Italian artist Leone Contini, who has been borrowing the tools of contemporary anthropology for a while to research on intercultural frictions, conflict and power relations, took his search to the archaeological ruins of Satpula, a Mughal-era dam barely a kilometre from Khirki Masjid and close to the exhibition venue. He found a smelly sewer that merges with the Yamuna downstream and learnt that it was once a stream considered sacred to both Hindus and Muslims. He came across a lot of vegetables cultivated at this corrupted farming landscape and picked up some lauki (bottle gourd) and sent it to a chemical laboratory to "search for the possible presence of heavy metals". Upstream, he came across Majnu-ka-Tilla, a Tibetan settlement in north Delhi where he picked up bok choy and sent it for testing too. On the day of the exhibition, as part of the Bottlegourd Bokchoy Ballet, he invited people to taste a meal cooked with both the ingredients, as he revealed the results of the tests that found a high content of mercury and chromium in both the vegetables. He did not expect people to come forward but they did.

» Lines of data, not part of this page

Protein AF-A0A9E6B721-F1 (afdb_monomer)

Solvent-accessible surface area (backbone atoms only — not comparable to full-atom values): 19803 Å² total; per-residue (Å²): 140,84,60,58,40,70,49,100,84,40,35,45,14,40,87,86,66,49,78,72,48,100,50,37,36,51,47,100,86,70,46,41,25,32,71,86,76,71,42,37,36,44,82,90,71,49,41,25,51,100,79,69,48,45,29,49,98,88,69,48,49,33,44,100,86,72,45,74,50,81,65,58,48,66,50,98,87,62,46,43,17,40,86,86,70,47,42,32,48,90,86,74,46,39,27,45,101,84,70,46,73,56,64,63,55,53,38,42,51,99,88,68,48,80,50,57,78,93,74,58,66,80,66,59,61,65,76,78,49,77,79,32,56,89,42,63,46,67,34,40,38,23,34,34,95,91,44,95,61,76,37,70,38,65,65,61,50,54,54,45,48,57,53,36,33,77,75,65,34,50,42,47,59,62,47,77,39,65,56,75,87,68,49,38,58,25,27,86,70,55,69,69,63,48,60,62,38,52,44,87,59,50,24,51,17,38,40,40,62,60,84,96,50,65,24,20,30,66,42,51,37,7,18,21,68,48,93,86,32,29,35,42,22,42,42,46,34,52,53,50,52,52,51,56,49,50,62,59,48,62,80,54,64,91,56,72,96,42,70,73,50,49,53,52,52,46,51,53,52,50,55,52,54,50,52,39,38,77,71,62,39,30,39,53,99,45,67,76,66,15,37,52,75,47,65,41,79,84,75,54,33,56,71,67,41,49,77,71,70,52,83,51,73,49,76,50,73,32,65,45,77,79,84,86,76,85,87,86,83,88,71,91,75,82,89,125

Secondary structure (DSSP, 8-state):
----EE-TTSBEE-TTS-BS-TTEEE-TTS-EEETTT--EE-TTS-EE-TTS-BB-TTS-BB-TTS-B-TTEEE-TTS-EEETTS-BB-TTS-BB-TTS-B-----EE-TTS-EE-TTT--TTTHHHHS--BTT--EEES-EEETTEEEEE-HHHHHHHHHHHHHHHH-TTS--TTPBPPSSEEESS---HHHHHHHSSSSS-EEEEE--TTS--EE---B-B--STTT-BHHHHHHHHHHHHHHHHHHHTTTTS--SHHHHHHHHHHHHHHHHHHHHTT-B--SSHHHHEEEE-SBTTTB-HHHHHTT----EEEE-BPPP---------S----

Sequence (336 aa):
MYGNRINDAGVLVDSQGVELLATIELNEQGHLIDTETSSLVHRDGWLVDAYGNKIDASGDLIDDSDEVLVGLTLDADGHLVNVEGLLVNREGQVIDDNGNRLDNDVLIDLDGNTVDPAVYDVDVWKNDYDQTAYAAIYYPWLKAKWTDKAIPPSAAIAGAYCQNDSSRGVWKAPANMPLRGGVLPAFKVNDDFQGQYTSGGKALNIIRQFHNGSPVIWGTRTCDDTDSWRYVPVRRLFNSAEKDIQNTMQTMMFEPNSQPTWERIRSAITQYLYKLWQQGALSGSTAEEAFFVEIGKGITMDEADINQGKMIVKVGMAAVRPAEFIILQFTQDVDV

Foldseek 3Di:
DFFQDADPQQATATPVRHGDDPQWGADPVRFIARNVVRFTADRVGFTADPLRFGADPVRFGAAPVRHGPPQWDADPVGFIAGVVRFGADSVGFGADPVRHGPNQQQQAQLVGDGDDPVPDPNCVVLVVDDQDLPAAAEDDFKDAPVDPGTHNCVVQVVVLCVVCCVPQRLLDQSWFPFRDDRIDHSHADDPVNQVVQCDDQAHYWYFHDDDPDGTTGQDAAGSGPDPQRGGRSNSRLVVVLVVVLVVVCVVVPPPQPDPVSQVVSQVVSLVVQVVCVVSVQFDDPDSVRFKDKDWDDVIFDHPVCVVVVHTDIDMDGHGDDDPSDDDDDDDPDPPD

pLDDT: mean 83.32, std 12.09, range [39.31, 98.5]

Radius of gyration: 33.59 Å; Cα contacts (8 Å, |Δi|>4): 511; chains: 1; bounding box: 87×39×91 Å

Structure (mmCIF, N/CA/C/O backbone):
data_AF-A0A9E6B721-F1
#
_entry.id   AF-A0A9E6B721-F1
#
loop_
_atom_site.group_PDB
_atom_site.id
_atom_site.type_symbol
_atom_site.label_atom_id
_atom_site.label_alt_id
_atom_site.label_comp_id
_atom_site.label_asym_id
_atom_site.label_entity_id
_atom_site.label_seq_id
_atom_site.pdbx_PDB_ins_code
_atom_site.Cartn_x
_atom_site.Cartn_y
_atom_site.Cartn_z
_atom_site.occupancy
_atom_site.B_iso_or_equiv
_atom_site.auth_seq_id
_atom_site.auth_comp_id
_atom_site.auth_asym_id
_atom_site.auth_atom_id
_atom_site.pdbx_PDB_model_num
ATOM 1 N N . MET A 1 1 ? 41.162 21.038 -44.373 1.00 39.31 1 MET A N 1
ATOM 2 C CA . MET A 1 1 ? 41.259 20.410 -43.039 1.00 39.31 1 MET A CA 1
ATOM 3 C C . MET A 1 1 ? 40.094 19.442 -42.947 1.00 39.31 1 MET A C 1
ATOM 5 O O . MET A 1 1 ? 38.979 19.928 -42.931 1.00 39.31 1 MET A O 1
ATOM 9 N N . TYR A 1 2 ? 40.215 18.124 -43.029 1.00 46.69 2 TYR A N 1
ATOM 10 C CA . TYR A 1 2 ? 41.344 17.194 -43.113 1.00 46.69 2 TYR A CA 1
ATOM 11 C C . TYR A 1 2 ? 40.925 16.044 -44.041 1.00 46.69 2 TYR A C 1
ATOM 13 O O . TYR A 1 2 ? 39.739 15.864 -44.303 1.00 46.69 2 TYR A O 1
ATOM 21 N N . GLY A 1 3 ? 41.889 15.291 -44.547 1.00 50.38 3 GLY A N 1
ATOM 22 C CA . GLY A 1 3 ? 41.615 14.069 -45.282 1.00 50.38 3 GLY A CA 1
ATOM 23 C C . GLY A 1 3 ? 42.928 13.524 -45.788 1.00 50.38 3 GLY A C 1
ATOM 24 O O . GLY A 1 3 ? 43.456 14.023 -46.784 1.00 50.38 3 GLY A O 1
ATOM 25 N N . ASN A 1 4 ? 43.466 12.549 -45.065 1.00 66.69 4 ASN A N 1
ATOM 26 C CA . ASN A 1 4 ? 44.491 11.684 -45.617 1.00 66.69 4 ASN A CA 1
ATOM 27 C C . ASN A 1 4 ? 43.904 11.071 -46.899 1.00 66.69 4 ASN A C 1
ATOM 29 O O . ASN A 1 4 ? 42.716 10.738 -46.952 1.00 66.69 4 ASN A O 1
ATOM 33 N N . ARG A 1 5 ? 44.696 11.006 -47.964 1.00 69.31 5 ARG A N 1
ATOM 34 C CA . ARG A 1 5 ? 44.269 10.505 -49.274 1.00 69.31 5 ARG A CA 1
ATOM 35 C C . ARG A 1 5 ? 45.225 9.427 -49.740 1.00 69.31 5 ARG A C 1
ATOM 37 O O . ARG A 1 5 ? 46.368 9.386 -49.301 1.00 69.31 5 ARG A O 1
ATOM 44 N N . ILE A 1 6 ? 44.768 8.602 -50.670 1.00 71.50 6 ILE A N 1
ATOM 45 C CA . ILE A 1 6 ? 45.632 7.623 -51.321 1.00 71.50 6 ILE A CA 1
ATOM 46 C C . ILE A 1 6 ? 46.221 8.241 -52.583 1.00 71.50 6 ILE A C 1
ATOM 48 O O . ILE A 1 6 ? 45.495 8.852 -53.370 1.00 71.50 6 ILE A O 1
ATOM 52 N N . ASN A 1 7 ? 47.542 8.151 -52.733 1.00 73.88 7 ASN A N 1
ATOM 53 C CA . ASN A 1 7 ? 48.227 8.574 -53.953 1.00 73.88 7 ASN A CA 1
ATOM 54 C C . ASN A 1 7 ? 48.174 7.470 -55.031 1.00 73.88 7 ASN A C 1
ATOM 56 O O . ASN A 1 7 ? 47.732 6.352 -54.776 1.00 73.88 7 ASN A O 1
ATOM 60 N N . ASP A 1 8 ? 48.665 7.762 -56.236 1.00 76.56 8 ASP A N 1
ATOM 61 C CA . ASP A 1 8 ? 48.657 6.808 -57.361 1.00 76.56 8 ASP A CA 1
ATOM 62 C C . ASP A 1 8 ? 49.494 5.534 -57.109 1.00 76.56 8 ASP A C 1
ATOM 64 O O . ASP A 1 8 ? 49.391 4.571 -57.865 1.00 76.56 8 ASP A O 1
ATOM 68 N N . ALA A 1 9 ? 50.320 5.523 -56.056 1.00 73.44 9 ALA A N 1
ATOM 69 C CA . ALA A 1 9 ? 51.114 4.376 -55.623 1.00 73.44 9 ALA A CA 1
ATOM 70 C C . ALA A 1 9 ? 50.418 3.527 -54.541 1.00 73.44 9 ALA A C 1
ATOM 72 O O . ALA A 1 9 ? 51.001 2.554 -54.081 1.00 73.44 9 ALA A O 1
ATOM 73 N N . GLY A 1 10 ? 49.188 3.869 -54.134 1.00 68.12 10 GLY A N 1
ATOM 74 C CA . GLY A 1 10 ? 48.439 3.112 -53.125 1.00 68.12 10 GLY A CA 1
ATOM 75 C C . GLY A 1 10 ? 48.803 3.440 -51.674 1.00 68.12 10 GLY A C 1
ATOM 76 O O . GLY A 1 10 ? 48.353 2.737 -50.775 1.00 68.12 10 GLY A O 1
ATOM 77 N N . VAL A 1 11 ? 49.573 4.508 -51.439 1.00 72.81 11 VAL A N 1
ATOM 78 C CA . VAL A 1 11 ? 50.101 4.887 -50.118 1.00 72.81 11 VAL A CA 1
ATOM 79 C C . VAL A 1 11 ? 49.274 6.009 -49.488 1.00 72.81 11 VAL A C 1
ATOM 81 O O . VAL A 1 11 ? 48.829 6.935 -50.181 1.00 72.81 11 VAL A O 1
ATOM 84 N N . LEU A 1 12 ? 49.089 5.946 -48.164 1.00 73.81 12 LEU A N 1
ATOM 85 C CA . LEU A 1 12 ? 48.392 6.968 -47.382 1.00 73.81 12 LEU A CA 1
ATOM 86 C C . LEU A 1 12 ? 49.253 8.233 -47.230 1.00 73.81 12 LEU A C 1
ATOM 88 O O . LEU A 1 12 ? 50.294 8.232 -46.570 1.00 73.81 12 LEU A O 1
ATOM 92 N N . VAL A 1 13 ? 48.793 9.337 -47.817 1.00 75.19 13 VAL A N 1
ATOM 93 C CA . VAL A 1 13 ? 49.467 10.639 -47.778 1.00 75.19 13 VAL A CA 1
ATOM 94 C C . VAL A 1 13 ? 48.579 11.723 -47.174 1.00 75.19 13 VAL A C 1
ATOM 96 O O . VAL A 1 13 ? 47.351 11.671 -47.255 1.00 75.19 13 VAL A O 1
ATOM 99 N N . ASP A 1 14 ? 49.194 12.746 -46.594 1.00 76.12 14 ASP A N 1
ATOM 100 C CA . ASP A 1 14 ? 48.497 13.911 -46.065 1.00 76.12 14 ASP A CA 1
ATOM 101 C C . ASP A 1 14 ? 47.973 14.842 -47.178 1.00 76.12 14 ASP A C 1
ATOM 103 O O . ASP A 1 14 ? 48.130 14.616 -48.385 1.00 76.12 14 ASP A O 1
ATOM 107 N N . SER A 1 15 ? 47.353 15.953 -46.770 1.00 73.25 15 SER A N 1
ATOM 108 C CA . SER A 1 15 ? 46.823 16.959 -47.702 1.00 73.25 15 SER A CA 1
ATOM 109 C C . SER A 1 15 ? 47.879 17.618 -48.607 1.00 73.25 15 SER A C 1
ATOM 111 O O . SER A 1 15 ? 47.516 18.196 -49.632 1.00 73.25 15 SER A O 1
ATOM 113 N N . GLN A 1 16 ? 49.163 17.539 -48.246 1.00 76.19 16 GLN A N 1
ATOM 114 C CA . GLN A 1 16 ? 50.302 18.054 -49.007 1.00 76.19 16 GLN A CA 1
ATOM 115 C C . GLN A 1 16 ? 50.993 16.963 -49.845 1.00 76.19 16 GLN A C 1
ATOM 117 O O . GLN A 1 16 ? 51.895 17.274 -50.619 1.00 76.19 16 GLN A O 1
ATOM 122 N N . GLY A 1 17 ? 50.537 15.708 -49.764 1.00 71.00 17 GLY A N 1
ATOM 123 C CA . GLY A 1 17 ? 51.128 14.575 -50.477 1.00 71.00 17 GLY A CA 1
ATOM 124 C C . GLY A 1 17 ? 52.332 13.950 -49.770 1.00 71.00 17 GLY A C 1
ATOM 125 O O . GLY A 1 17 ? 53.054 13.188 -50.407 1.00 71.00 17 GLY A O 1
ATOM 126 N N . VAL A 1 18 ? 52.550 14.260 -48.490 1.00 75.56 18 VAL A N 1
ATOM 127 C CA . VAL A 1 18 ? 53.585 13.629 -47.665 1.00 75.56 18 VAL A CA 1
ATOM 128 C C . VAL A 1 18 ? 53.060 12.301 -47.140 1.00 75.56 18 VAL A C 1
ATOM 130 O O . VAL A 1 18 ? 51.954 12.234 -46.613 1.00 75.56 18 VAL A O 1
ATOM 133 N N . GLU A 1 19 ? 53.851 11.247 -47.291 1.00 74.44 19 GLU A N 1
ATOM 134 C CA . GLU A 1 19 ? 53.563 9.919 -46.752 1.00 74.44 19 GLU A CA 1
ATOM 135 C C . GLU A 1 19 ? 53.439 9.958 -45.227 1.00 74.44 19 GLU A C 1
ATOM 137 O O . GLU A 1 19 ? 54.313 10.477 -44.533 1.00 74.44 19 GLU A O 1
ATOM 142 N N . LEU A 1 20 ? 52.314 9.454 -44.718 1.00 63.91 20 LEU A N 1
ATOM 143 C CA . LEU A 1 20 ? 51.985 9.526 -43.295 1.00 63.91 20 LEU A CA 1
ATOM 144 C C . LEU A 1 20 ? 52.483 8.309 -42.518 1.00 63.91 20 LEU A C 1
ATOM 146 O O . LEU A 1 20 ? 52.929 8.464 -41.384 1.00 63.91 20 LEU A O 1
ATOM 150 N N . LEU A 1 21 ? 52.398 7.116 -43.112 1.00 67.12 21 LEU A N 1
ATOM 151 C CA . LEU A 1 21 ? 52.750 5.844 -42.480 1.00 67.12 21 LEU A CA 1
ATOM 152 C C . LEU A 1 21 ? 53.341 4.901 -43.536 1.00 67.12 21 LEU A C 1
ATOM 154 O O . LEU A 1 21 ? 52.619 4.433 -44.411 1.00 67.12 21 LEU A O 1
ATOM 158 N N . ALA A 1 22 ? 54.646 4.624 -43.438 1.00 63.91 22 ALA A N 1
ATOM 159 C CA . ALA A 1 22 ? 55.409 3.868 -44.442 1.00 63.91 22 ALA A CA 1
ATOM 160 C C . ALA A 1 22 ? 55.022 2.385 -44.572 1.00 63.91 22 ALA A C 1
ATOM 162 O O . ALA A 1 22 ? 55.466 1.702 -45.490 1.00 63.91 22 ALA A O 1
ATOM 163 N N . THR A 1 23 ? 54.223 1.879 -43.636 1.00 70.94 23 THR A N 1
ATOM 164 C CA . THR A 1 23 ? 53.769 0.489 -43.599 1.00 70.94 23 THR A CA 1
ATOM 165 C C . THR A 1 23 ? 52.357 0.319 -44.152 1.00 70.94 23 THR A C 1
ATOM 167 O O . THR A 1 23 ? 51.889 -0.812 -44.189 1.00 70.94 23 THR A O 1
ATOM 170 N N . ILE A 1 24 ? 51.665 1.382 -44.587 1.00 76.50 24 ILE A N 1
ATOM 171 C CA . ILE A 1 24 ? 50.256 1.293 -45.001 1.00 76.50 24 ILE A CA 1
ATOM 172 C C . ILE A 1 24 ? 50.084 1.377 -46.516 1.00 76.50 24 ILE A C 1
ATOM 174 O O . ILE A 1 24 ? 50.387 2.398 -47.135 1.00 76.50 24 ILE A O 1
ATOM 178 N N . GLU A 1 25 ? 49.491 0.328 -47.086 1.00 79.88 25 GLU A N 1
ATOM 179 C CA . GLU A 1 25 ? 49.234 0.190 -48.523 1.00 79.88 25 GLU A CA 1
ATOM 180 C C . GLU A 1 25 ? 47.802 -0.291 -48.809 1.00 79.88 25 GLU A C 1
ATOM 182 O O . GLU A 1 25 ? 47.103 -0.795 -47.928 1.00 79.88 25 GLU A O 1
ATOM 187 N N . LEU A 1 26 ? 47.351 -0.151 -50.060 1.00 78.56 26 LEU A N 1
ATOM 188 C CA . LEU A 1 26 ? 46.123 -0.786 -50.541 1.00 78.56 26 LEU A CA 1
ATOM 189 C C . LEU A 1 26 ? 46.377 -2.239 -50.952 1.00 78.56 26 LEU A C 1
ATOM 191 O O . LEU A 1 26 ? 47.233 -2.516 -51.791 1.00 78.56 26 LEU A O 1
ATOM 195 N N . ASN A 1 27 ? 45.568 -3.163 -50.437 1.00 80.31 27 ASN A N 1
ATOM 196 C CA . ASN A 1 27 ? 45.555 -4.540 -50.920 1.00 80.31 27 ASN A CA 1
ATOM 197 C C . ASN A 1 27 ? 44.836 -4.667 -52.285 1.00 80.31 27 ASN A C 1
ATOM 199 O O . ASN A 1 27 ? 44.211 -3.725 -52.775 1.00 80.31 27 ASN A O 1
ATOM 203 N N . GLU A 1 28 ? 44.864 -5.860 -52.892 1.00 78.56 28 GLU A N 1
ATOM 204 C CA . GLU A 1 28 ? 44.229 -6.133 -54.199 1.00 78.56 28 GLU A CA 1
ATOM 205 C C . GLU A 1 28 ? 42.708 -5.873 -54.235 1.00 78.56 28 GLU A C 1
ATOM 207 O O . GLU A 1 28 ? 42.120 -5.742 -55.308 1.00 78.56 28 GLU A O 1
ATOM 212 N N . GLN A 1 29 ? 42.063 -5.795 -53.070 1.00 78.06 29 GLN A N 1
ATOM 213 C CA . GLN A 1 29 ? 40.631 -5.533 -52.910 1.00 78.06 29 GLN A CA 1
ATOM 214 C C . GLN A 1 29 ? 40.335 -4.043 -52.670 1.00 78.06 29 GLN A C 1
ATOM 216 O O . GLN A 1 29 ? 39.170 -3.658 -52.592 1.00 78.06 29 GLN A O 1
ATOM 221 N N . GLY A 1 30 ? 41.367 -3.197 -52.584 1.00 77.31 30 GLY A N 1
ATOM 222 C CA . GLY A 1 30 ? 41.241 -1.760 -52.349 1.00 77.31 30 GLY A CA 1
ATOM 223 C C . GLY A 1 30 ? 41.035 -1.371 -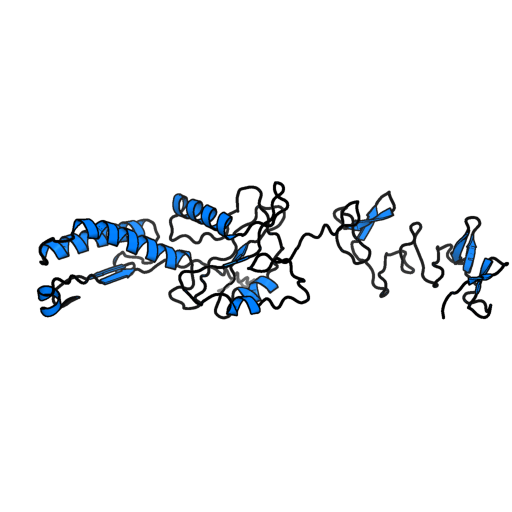50.883 1.00 77.31 30 GLY A C 1
ATOM 224 O O . GLY A 1 30 ? 40.583 -0.258 -50.620 1.00 77.31 30 GLY A O 1
ATOM 225 N N . HIS A 1 31 ? 41.359 -2.249 -49.929 1.00 79.81 31 HIS A N 1
ATOM 226 C CA . HIS A 1 31 ? 41.367 -1.922 -48.501 1.00 79.81 31 HIS A CA 1
ATOM 227 C C . HIS A 1 31 ? 42.758 -1.478 -48.049 1.00 79.81 31 HIS A C 1
ATOM 229 O O . HIS A 1 31 ? 43.756 -2.031 -48.507 1.00 79.81 31 HIS A O 1
ATOM 235 N N . LEU A 1 32 ? 42.818 -0.516 -47.126 1.00 81.25 32 LEU A N 1
ATOM 236 C CA . LEU A 1 32 ? 44.072 -0.132 -46.482 1.00 81.25 32 LEU A CA 1
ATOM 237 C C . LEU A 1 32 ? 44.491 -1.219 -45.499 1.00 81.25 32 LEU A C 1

"I started using food in Tuscany as a relational device to involve Chinese migrants in public art projects, and to rethink the identity patterns of the local Italians. My practice is related with this familiarity that I built in Italy with vegetables from the otherness," says Contini.

Simran Chopra's 'Appetite', a board game on a thela chequered with red and white squares that involves a player making his way by eating various types of food, tried to look for the consumerist equation we share with corporates. When the game ended, Chopra informed that the red squares were the corporations while the white ones were farmers. "The thela is a platform where consumers first chance upon the food," she says.

Conceptual gastronomist Ryan Bromley, who was part of a talk during the residency preceding the exhibition, feels that though India has ignored critical discussions on gastronomy, the move of food into the art world must be welcomed. "In an artistic context, the role of food in art is very different from molecular gastronomy, yet in both the areas, the sudden surge of enthusiasm will push for a larger cause. In India, the move in the expectation of dining is pushing stylists to come up with challenging stuff," says Bromley.

Food formed the fulcrum of societal exchanges in this creative discourse. But, if all goes well, this is a conversation that has just begun.